We’ll reuse the input_df
dataframe created in Star Rating
Algorithm above. The current mortality scores
are
input_df %>%
inner_join(geis_names_df, by = "PROVIDER_ID") %>%
select_at(c("hospital_name", mortality_df$measure_id))

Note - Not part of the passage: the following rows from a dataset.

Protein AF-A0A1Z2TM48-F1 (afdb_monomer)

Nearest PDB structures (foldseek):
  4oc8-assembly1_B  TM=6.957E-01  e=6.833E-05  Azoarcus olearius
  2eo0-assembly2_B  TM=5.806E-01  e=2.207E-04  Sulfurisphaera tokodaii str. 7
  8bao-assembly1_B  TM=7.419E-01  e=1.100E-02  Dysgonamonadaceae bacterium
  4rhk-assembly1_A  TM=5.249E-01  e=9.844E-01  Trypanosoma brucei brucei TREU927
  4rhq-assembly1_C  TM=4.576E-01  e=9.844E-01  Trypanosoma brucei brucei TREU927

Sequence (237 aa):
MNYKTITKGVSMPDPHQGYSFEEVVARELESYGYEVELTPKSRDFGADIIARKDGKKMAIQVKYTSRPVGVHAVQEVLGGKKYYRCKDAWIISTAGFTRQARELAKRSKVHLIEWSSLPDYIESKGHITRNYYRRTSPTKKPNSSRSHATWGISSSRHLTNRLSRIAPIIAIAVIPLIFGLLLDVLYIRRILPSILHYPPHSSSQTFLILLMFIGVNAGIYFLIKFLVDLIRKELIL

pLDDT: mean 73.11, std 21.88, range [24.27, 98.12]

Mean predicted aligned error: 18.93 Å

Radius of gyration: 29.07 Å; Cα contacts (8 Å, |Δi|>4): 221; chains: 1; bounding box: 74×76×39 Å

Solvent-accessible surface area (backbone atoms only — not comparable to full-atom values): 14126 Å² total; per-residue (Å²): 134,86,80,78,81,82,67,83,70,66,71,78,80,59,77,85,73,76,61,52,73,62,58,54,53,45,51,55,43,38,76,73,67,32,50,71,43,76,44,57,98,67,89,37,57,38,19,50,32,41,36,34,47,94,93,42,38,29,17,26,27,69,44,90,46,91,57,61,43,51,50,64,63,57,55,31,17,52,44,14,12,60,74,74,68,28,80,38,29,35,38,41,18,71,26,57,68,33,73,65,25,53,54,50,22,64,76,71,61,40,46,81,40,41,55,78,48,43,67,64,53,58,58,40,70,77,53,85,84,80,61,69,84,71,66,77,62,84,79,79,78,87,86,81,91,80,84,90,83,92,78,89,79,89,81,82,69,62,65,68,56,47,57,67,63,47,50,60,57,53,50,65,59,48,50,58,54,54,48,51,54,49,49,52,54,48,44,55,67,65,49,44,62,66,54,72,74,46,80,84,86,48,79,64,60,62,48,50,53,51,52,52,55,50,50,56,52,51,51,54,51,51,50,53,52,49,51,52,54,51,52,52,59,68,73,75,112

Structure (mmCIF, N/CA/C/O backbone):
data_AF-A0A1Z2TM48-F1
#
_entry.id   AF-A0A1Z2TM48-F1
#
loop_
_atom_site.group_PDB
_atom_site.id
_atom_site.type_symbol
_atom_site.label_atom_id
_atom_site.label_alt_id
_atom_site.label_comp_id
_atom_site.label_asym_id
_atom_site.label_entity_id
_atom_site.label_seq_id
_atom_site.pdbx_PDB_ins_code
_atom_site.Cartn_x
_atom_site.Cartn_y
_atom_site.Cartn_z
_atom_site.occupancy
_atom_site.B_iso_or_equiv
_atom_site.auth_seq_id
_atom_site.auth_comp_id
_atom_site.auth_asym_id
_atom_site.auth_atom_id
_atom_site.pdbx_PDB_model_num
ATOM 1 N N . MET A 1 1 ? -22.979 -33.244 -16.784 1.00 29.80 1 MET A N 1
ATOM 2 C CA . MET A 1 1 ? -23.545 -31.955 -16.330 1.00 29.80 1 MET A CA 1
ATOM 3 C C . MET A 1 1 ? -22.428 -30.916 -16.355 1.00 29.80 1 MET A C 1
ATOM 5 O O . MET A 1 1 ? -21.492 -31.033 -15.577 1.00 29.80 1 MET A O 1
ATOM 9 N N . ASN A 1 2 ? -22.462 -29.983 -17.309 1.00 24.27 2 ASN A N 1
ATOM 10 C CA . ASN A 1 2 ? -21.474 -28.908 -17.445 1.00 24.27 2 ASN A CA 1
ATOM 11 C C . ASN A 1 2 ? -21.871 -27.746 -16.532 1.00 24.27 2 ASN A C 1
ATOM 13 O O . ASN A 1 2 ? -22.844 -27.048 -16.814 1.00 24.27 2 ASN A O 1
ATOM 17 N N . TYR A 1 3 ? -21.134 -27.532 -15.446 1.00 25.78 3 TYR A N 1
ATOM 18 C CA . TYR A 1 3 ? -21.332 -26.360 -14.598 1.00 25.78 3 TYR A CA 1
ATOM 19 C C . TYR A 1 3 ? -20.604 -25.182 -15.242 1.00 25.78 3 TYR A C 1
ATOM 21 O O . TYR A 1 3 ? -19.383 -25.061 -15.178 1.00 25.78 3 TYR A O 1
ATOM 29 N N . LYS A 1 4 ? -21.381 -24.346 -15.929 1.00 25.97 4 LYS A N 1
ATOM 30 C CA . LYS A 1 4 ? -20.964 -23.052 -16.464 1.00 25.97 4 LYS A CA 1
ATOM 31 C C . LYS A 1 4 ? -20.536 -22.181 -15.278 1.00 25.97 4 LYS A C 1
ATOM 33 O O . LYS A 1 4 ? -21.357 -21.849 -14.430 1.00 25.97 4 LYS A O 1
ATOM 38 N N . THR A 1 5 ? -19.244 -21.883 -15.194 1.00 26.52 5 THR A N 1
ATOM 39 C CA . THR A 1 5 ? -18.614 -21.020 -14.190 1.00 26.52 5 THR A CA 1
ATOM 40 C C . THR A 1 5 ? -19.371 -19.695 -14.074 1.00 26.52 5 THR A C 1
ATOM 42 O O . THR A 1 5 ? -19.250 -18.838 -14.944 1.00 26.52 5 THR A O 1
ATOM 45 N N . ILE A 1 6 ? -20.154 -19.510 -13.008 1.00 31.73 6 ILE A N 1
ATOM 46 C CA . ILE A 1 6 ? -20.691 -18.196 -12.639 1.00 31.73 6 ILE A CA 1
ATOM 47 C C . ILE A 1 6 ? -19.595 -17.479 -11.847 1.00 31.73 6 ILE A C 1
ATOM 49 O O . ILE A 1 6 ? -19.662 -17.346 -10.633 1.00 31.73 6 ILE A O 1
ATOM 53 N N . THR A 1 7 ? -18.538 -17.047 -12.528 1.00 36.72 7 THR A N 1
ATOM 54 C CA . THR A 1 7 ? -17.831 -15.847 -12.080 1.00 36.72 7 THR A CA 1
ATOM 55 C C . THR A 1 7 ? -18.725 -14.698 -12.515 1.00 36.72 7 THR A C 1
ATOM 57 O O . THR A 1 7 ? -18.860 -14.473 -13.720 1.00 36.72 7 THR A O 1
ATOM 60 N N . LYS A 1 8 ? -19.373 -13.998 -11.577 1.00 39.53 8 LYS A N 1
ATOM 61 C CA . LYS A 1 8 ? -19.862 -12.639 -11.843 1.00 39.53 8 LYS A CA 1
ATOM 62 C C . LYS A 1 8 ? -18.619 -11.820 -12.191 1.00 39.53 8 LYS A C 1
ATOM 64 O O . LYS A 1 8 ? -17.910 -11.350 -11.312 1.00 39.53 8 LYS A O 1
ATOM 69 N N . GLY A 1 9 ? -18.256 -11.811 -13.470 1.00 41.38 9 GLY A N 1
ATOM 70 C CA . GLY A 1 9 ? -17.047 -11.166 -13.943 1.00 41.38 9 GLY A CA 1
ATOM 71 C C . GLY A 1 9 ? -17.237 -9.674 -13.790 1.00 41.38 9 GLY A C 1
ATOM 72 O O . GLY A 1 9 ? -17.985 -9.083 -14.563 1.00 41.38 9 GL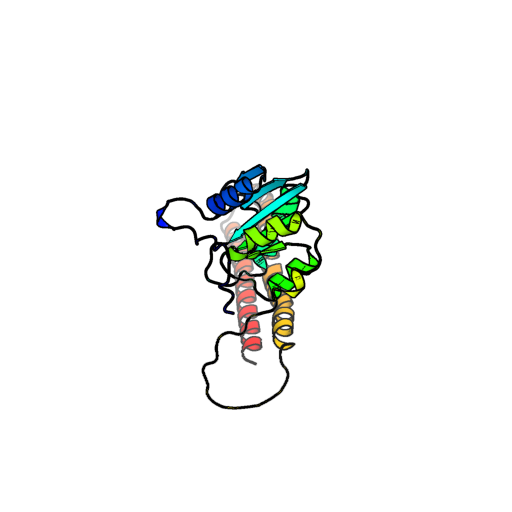Y A O 1
ATOM 73 N N . VAL A 1 10 ? -16.587 -9.076 -12.795 1.00 55.12 10 VAL A N 1
ATOM 74 C CA . VAL A 1 10 ? -16.435 -7.626 -12.762 1.00 55.12 10 VAL A CA 1
ATOM 75 C C . VAL A 1 10 ? -15.648 -7.266 -14.013 1.00 55.12 10 VAL A C 1
ATOM 77 O O . VAL A 1 10 ? -14.487 -7.660 -14.163 1.00 55.12 10 VAL A O 1
ATOM 80 N N . SER A 1 11 ? -16.312 -6.616 -14.966 1.00 59.56 11 SER A N 1
ATOM 81 C CA . SER A 1 11 ? -15.672 -6.179 -16.201 1.00 59.56 11 SER A CA 1
ATOM 82 C C . SER A 1 11 ? -14.486 -5.287 -15.851 1.00 59.56 11 SER A C 1
ATOM 84 O O . SER A 1 11 ? -14.570 -4.467 -14.935 1.00 59.56 11 SER A O 1
ATOM 86 N N . MET A 1 12 ? -13.368 -5.452 -16.564 1.00 62.28 12 MET A N 1
ATOM 87 C CA . MET A 1 12 ? -12.291 -4.469 -16.477 1.00 62.28 12 MET A CA 1
ATOM 88 C C . MET A 1 12 ? -12.874 -3.100 -16.836 1.00 62.28 12 MET A C 1
ATOM 90 O O . MET A 1 12 ? -13.609 -3.014 -17.824 1.00 62.28 12 MET A O 1
ATOM 94 N N . PRO A 1 13 ? -12.596 -2.058 -16.043 1.00 58.69 13 PRO A N 1
ATOM 95 C CA . PRO A 1 13 ? -13.084 -0.732 -16.361 1.00 58.69 13 PRO A CA 1
ATOM 96 C C . PRO A 1 13 ? -12.531 -0.282 -17.705 1.00 58.69 13 PRO A C 1
ATOM 98 O O . PRO A 1 13 ? -11.354 -0.486 -18.010 1.00 58.69 13 PRO A O 1
ATOM 101 N N . ASP A 1 14 ? -13.412 0.302 -18.507 1.00 58.88 14 ASP A N 1
ATOM 102 C CA . ASP A 1 14 ? -13.072 0.834 -19.814 1.00 58.88 14 ASP A CA 1
ATOM 103 C C . ASP A 1 14 ? -12.228 2.112 -19.634 1.00 58.88 14 ASP A C 1
ATOM 105 O O . ASP A 1 14 ? -12.732 3.095 -19.079 1.00 58.88 14 ASP A O 1
ATOM 109 N N . PRO A 1 15 ? -10.962 2.137 -20.099 1.00 52.88 15 PRO A N 1
ATOM 110 C CA . PRO A 1 15 ? -10.126 3.331 -20.017 1.00 52.88 15 PRO A CA 1
ATOM 111 C C . PRO A 1 15 ? -10.725 4.547 -20.744 1.00 52.88 15 PRO A C 1
ATOM 113 O O . PRO A 1 15 ? -10.306 5.673 -20.483 1.00 52.88 15 PRO A O 1
ATOM 116 N N . HIS A 1 16 ? -11.706 4.352 -21.632 1.00 49.72 16 HIS A N 1
ATOM 117 C CA . HIS A 1 16 ? -12.378 5.421 -22.369 1.00 49.72 16 HIS A CA 1
ATOM 118 C C . HIS A 1 16 ? -13.510 6.110 -21.591 1.00 49.72 16 HIS A C 1
ATOM 120 O O . HIS A 1 16 ? -13.983 7.158 -22.026 1.00 49.72 16 HIS A O 1
ATOM 126 N N . GLN A 1 17 ? -13.916 5.594 -20.423 1.00 56.56 17 GLN A N 1
ATOM 127 C CA . GLN A 1 17 ? -14.956 6.219 -19.588 1.00 56.56 17 GLN A CA 1
ATOM 128 C C . GLN A 1 17 ? -14.443 7.374 -18.712 1.00 56.56 17 GLN A C 1
ATOM 130 O O . GLN A 1 17 ? -15.218 7.972 -17.971 1.00 56.56 17 GLN A O 1
ATOM 135 N N . GLY A 1 18 ? -13.150 7.706 -18.786 1.00 58.84 18 GLY A N 1
ATOM 136 C CA . GLY A 1 18 ? -12.564 8.870 -18.112 1.00 58.84 18 GLY A CA 1
ATOM 137 C C . GLY A 1 18 ? -12.408 8.744 -16.592 1.00 58.84 18 GLY A C 1
ATOM 138 O O . GLY A 1 18 ? -11.833 9.643 -15.982 1.00 58.84 18 GLY A O 1
ATOM 139 N N . TYR A 1 19 ? -12.867 7.644 -15.988 1.00 67.25 19 TYR A N 1
ATOM 140 C CA . TYR A 1 19 ? -12.673 7.357 -14.568 1.00 67.25 19 TYR A CA 1
ATOM 141 C C . TYR A 1 19 ? -11.309 6.722 -14.310 1.00 67.25 19 TYR A C 1
ATOM 143 O O . TYR A 1 19 ? -10.845 5.867 -15.070 1.00 67.25 19 TYR A O 1
ATOM 151 N N . SER A 1 20 ? -10.672 7.115 -13.212 1.00 86.88 20 SER A N 1
ATOM 152 C CA . SER A 1 20 ? -9.445 6.472 -12.761 1.00 86.88 20 SER A CA 1
ATOM 153 C C . SER A 1 20 ? -9.748 5.089 -12.171 1.00 86.88 20 SER A C 1
ATOM 155 O O . SER A 1 20 ? -10.862 4.805 -11.724 1.00 86.88 20 SER A O 1
ATOM 157 N N . PHE A 1 21 ? -8.764 4.185 -12.167 1.00 88.88 21 PHE A N 1
ATOM 158 C CA . PHE A 1 21 ? -8.988 2.845 -11.615 1.00 88.88 21 PHE A CA 1
ATOM 159 C C . PHE A 1 21 ? -9.281 2.894 -10.106 1.00 88.88 21 PHE A C 1
ATOM 161 O O . PHE A 1 21 ? -10.044 2.076 -9.597 1.00 88.88 21 PHE A O 1
ATOM 168 N N . GLU A 1 22 ? -8.734 3.885 -9.399 1.00 91.88 22 GLU A N 1
ATOM 169 C CA . GLU A 1 22 ? -9.039 4.151 -7.993 1.00 91.88 22 GLU A CA 1
ATOM 170 C C . GLU A 1 22 ? -10.526 4.478 -7.785 1.00 91.88 22 GLU A C 1
ATOM 172 O O . GLU A 1 22 ? -11.152 3.922 -6.885 1.00 91.88 22 GLU A O 1
ATOM 177 N N . GLU A 1 23 ? -11.122 5.311 -8.645 1.00 91.25 23 GLU A N 1
ATOM 178 C CA . GLU A 1 23 ? -12.549 5.661 -8.582 1.00 91.25 23 GLU A CA 1
ATOM 179 C C . GLU A 1 23 ? -13.449 4.442 -8.810 1.00 91.25 23 GLU A C 1
ATOM 181 O O . GLU A 1 23 ? -14.485 4.291 -8.162 1.00 91.25 23 GLU A O 1
ATOM 186 N N . VAL A 1 24 ? -13.045 3.537 -9.702 1.00 91.44 24 VAL A N 1
ATOM 187 C CA . VAL A 1 24 ? -13.784 2.295 -9.963 1.00 91.44 24 VAL A CA 1
ATOM 188 C C . VAL A 1 24 ? -13.746 1.372 -8.746 1.00 91.44 24 VAL A C 1
ATOM 190 O O . VAL A 1 24 ? -14.779 0.845 -8.336 1.00 91.44 24 VAL A O 1
ATOM 193 N N . VAL A 1 25 ? -12.572 1.205 -8.132 1.00 93.31 25 VAL A N 1
ATOM 194 C CA . VAL A 1 25 ? -12.428 0.421 -6.898 1.00 93.31 25 VAL A CA 1
ATOM 195 C C . VAL A 1 25 ? -13.232 1.042 -5.753 1.00 93.31 25 VAL A C 1
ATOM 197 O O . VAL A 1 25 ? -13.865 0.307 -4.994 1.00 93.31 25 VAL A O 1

#> hospital_name MORT_30_AMI MORT_30_CABG MORT_30_COPD
#> 1 GEISINGER-COMMUNITY MEDICAL CENTER 0.125 0.035 0.088
#> 2 GEISINGER MEDICAL CENTER 0.117 0.032 0.083
#> 3 GEISINGER WYOMING VALLEY MEDICAL CENTER 0.109 0.022 0.087
#> MORT_30_HF MORT_30_PN MORT_30_STK PSI_04
#> 1 0.136 0.146 0.112 162.13
#> 2 0.101 0.130 0.113 174.50
#> 3 0.094 0.122 0.134 140.58
Create a new input table where those scores are improved by 5%.
improvement <-
ifelse(input_df$PROVIDER_ID %in% geisinger_df$PROVIDER_ID, 0.95, 1)
new_input_df <- input_df
for (m_id in mortality_df$measure_id)
new_input_df[[m_id]] <- new_input_df[[m_id]] * improvement
new_input_df %>%
inner_join(geis_names_df, by = "PROVIDER_ID") %>%
select_at(c("hospital_name", mortality_df$measure_id))
#> hospital_name MORT_30_AMI MORT_30_CABG MORT_30_COPD
#> 1 GEISINGER-COMMUNITY MEDICAL CENTER 0.11875 0.03325 0.08360
#> 2 GEISINGER MEDICAL CENTER 0.11115 0.03040 0.07885
#> 3 GEISINGER WYOMING VALLEY MEDICAL CENTER 0.10355 0.02090 0.08265
#> MORT_30_HF MORT_30_PN MORT_30_STK PSI_04
#> 1 0.12920 0.1387 0.10640 154.0235
#> 2 0.09595 0.1235 0.10735 165.7750
#> 3 0.08930 0.1159 0.12730 133.5510
Then recompute the star scores.
new_output_df <- compute_star_scores(new_input_df)
new_output_df %>%
inner_join(geis_names_df, by = "PROVIDER_ID") %>%
select(hospital_name, peer_group = n_groups, summary_score, stars)
#> hospital_name peer_group summary_score stars
#> 1 GEISINGER-COMMUNITY MEDICAL CENTER 5 0.2187725 4
#> 2 GEISINGER MEDICAL CENTER 5 0.4196913 5
#> 3 GEISINGER WYOMING VALLEY MEDICAL CENTER 5 0.4658343 5
So improving all 7 Mortality scores by 5% changed the overall star ratings from 4, 4 and 4 to 4, 5 and 5.